# SPYWARE Pleae Help!



## newhouse1390 (Jan 10, 2005)

I am having a problem with my computer. It is running Win XP Pro and has 256MB of RAM. My problem is that I am getting popups. I have Ad-aware but it is finding the spyware but it says that it can't delete it. I do have the names of the spyware and hopfully this can help someone figure this out. Thanks in advance!
Mike

Spyware:
Apropos
ISTbar
Side Find
System Soap Pro **I can't find these in the add or remove programs.


----------



## Herk (Feb 17, 2005)

Hi newhouse1390

You where off to a good start with this thread http://www.techsupportforum.com/showthread.php?t=48649

As kworley said, we need the rest of the log. If you look at some of the other threads in Hijack this help, you will see what we need. Go ahead and run a new scan and post the whole log. Make sure to get it all from the top down.


----------



## JamesO (Mar 30, 2005)

A few initial suggestions:

Have you performed the latest MS updates?

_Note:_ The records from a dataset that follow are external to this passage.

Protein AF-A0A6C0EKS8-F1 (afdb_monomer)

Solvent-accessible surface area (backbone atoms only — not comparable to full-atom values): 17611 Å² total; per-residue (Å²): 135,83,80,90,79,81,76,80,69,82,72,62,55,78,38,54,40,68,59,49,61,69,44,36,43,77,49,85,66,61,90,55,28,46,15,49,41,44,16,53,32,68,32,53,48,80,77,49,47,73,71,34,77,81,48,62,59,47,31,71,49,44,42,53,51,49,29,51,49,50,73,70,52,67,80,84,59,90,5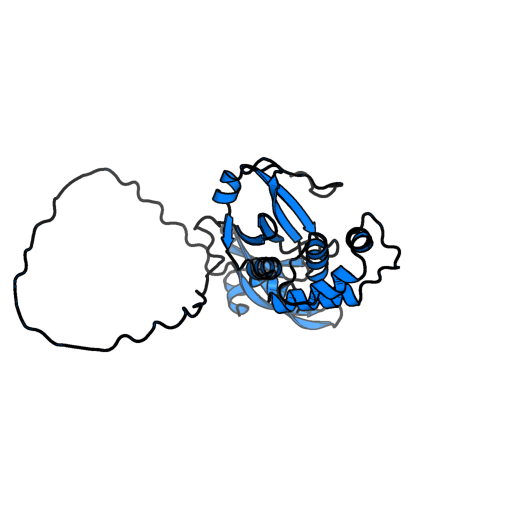4,57,66,90,38,72,65,17,45,44,46,57,58,41,68,80,58,50,73,55,54,51,63,42,54,62,40,87,53,43,63,70,53,73,57,50,52,51,50,45,15,49,72,57,55,22,28,35,38,38,37,27,62,36,92,97,35,86,60,29,26,35,42,48,80,36,64,30,87,87,54,94,77,53,63,68,32,37,32,36,42,58,91,87,39,32,26,13,38,42,73,56,56,60,92,62,52,84,80,77,82,73,76,78,76,80,75,81,73,83,82,82,79,86,77,87,87,86,84,92,79,84,91,79,91,83,82,91,81,88,83,80,88,83,83,86,82,94,69,89,73,72,77,75,77,72,79,70,78,55,66,90,59,57,74,42,50,30,51,47,76,43,70,40,85,89,77,71,43,79,43,82,42,66,28,36,27,74,47,72,42,82,89,77,55,30,31,38,31,43,34,92,87,76,49,74,47,79,36,42,68,78,55,46,68,76,24,56,114

Structure (mmCIF, N/CA/C/O backbone):
data_AF-A0A6C0EKS8-F1
#
_entry.id   AF-A0A6C0EKS8-F1
#
loop_
_atom_site.group_PDB
_atom_site.id
_atom_site.type_symbol
_atom_site.label_atom_id
_atom_site.label_alt_id
_atom_site.label_comp_id
_atom_site.label_asym_id
_atom_site.label_entity_id
_atom_site.label_seq_id
_atom_site.pdbx_PDB_ins_code
_atom_site.Cartn_x
_atom_site.Cartn_y
_atom_site.Cartn_z
_atom_site.occupancy
_atom_site.B_iso_or_equiv
_atom_site.auth_seq_id
_atom_site.auth_comp_id
_atom_site.auth_asym_id
_atom_site.auth_atom_id
_atom_site.pdbx_PDB_model_num
ATOM 1 N N . MET A 1 1 ? 11.484 3.806 21.666 1.00 32.06 1 MET A N 1
ATOM 2 C CA . MET A 1 1 ? 10.757 3.844 20.383 1.00 32.06 1 MET A CA 1
ATOM 3 C C . MET A 1 1 ? 11.270 5.063 19.655 1.00 32.06 1 MET A C 1
ATOM 5 O O . MET A 1 1 ? 10.833 6.163 19.958 1.00 32.06 1 MET A O 1
ATOM 9 N N . GLU A 1 2 ? 12.299 4.880 18.834 1.00 27.22 2 GLU A N 1
ATOM 10 C CA . GLU A 1 2 ? 12.846 5.964 18.018 1.00 27.22 2 GLU A CA 1
ATOM 11 C C . GLU A 1 2 ? 11.880 6.274 16.873 1.00 27.22 2 GLU A C 1
ATOM 13 O O . GLU A 1 2 ? 11.287 5.380 16.270 1.00 27.22 2 GLU A O 1
ATOM 18 N N . SER A 1 3 ? 11.670 7.569 16.666 1.00 29.92 3 SER A N 1
ATOM 19 C CA . SER A 1 3 ? 10.732 8.161 15.721 1.00 29.92 3 SER A CA 1
ATOM 20 C C . SER A 1 3 ? 11.179 7.911 14.276 1.00 29.92 3 SER A C 1
ATOM 22 O O . SER A 1 3 ? 12.237 8.368 13.856 1.00 29.92 3 SER A O 1
ATOM 24 N N . LEU A 1 4 ? 10.327 7.213 13.524 1.00 35.94 4 LEU A N 1
ATOM 25 C CA . LEU A 1 4 ? 10.448 6.750 12.132 1.00 35.94 4 LEU A CA 1
ATOM 26 C C . LEU A 1 4 ? 10.381 7.867 11.060 1.00 35.94 4 LEU A C 1
ATOM 28 O O . LEU A 1 4 ? 9.906 7.628 9.952 1.00 35.94 4 LEU A O 1
ATOM 32 N N . HIS A 1 5 ? 10.807 9.097 11.362 1.00 34.97 5 HIS A N 1
ATOM 33 C CA . HIS A 1 5 ? 10.496 10.266 10.521 1.00 34.97 5 HIS A CA 1
ATOM 34 C C . HIS A 1 5 ? 11.646 10.884 9.712 1.00 34.97 5 HIS A C 1
ATOM 36 O O . HIS A 1 5 ? 11.381 11.818 8.967 1.00 34.97 5 HIS A O 1
ATOM 42 N N . ASP A 1 6 ? 12.857 10.324 9.739 1.00 32.25 6 ASP A N 1
ATOM 43 C CA . ASP A 1 6 ? 13.990 10.813 8.928 1.00 32.25 6 ASP A CA 1
ATOM 44 C C . ASP A 1 6 ? 14.649 9.690 8.105 1.00 32.25 6 ASP A C 1
ATOM 46 O O . ASP A 1 6 ? 15.832 9.390 8.247 1.00 32.25 6 ASP A O 1
ATOM 50 N N . ILE A 1 7 ? 13.880 9.035 7.228 1.00 41.94 7 ILE A N 1
ATOM 51 C CA . ILE A 1 7 ? 14.422 8.045 6.282 1.00 41.94 7 ILE A CA 1
ATOM 52 C C . ILE A 1 7 ? 14.508 8.685 4.892 1.00 41.94 7 ILE A C 1
ATOM 54 O O . ILE A 1 7 ? 13.626 8.526 4.049 1.00 41.94 7 ILE A O 1
ATOM 58 N N . LYS A 1 8 ? 15.583 9.452 4.680 1.00 38.72 8 LYS A N 1
ATOM 59 C CA . LYS A 1 8 ? 16.131 9.713 3.344 1.00 38.72 8 LYS A CA 1
ATOM 60 C C . LYS A 1 8 ? 16.802 8.422 2.876 1.00 38.72 8 LYS A C 1
ATOM 62 O O . LYS A 1 8 ? 17.632 7.888 3.601 1.00 38.72 8 LYS A O 1
ATOM 67 N N . ASP A 1 9 ? 16.410 7.950 1.699 1.00 43.50 9 ASP A N 1
ATOM 68 C CA . ASP A 1 9 ? 16.866 6.721 1.038 1.00 43.50 9 ASP A CA 1
ATOM 69 C C . ASP A 1 9 ? 16.491 5.415 1.756 1.00 43.50 9 ASP A C 1
ATOM 71 O O . ASP A 1 9 ? 16.838 5.159 2.907 1.00 43.50 9 ASP A O 1
ATOM 75 N N . GLY A 1 10 ? 15.715 4.581 1.055 1.00 47.75 10 GLY A N 1
ATOM 76 C CA . GLY A 1 10 ? 15.100 3.364 1.577 1.00 47.75 10 GLY A CA 1
ATOM 77 C C . GLY A 1 10 ? 16.073 2.498 2.372 1.00 47.75 10 GLY A C 1
ATOM 78 O O . GLY A 1 10 ? 16.979 1.879 1.812 1.00 47.75 10 GLY A O 1
ATOM 79 N N . VAL A 1 11 ? 15.855 2.414 3.687 1.00 48.72 11 VAL A N 1
ATOM 80 C CA . VAL A 1 11 ? 16.534 1.430 4.529 1.00 48.72 11 VAL A CA 1
ATOM 81 C C . VAL A 1 11 ? 16.087 0.056 4.057 1.00 48.72 11 VAL A C 1
ATOM 83 O O . VAL A 1 11 ? 15.022 -0.444 4.420 1.00 48.72 11 VAL A O 1
ATOM 86 N N . THR A 1 12 ? 16.942 -0.571 3.256 1.00 58.38 12 THR A N 1
ATOM 87 C CA . THR A 1 12 ? 16.842 -1.993 2.989 1.00 58.38 12 THR A CA 1
ATOM 88 C C . THR A 1 12 ? 17.156 -2.716 4.287 1.00 58.38 12 THR A C 1
ATOM 90 O O . THR A 1 12 ? 18.317 -2.892 4.659 1.00 58.38 12 THR A O 1
ATOM 93 N N . LYS A 1 13 ? 16.125 -3.193 4.976 1.00 72.94 13 LYS A N 1
ATOM 94 C CA . LYS A 1 13 ? 16.336 -4.243 5.962 1.00 72.94 13 LYS A CA 1
ATOM 95 C C . LYS A 1 13 ? 16.367 -5.577 5.228 1.00 72.94 13 LYS A C 1
ATOM 97 O O . LYS A 1 13 ? 15.332 -6.044 4.765 1.00 72.94 13 LYS A O 1
ATOM 102 N N . LEU A 1 14 ? 17.552 -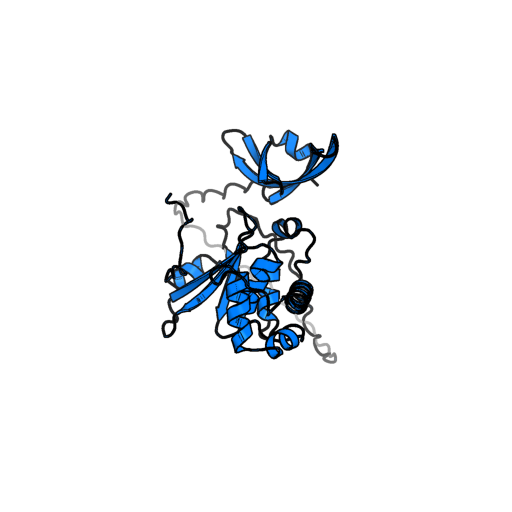6.176 5.138 1.00 86.00 14 LEU A N 1
ATOM 103 C CA . LEU A 1 14 ? 17.701 -7.572 4.736 1.00 86.00 14 LEU A CA 1
ATOM 104 C C . LEU A 1 14 ? 17.040 -8.450 5.801 1.00 86.00 14 LEU A C 1
ATOM 106 O O . LEU A 1 14 ? 17.464 -8.457 6.958 1.00 86.00 14 LEU A O 1
ATOM 110 N N . LEU A 1 15 ? 15.976 -9.152 5.420 1.00 91.06 15 LEU A N 1
ATOM 111 C CA . LEU A 1 15 ? 15.262 -10.070 6.305 1.00 91.06 15 LEU A CA 1
ATOM 112 C C . LEU A 1 15 ? 15.396 -11.509 5.809 1.00 91.06 15 LEU A C 1
ATOM 114 O O . LEU A 1 15 ? 15.171 -11.744 4.619 1.00 91.06 15 LEU A O 1
ATOM 118 N N . PRO A 1 16 ? 15.710 -12.478 6.689 1.00 95.19 16 PRO A N 1
ATOM 119 C CA . PRO A 1 16 ? 15.729 -13.884 6.315 1.00 95.19 16 PRO A CA 1
ATOM 120 C C . PRO A 1 16 ? 14.367 -14.328 5.774 1.00 95.19 16 PRO A C 1
ATOM 122 O O . PRO A 1 16 ? 13.320 -14.074 6.377 1.00 95.19 16 PRO A O 1
ATOM 125 N N . LYS A 1 17 ? 14.377 -15.037 4.646 1.00 94.88 17 LYS A N 1
ATOM 126 C CA . LYS A 1 17 ? 13.185 -15.586 3.992 1.00 94.88 17 LYS A CA 1
ATOM 127 C C . LYS A 1 17 ? 12.367 -16.447 4.947 1.00 94.88 17 LYS A C 1
ATOM 129 O O . LYS A 1 17 ? 11.147 -16.363 4.946 1.00 94.88 17 LYS A O 1
ATOM 134 N N . GLU A 1 18 ? 13.034 -17.238 5.777 1.00 95.12 18 GLU A N 1
ATOM 135 C CA . GLU A 1 18 ? 12.407 -18.129 6.757 1.00 95.12 18 GLU A CA 1
ATOM 136 C C . GLU A 1 18 ? 11.574 -17.363 7.793 1.00 95.12 18 GLU A C 1
ATOM 138 O O . GLU A 1 18 ? 10.485 -17.806 8.164 1.00 95.12 18 GLU A O 1
ATOM 143 N N . ASP A 1 19 ? 12.042 -16.187 8.222 1.00 94.50 19 ASP A N 1
ATOM 144 C CA . ASP A 1 19 ? 11.298 -15.331 9.143 1.00 94.50 19 ASP A CA 1
ATOM 145 C C . ASP A 1 19 ? 10.056 -14.744 8.465 1.00 94.50 19 ASP A C 1
ATOM 147 O O . ASP A 1 19 ? 8.973 -14.756 9.054 1.00 94.50 19 ASP A O 1
ATOM 151 N N . ILE A 1 20 ? 10.178 -14.293 7.214 1.00 94.62 20 ILE A N 1
ATOM 152 C CA . ILE A 1 20 ? 9.041 -13.793 6.427 1.00 94.62 20 ILE A CA 1
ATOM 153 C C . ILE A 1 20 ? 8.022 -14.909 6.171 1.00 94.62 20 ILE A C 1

Mainly for IE? 

Try Spybot at this link:

http://www.safer-networking.org/en/index.html

Try this RegCleaner at this link:

http://www.worldstart.com/weekly-download/archives/reg-cleaner4.3.htm

Go to *Tools, Registry Clean Up, Do Then All*. Run this and *Select All*. *Remove, Done, Exit*. Do not be surprised if on the first run it finds 100 or more entries.

If you do not have a firewall, get Zone Alarm's free firewall at this link:

http://www.zonelabs.com/store/content/company/products/znalm/freeDownload.jsp

I am sure some of the other members can give more specifics on what you listed.

JamesO


----------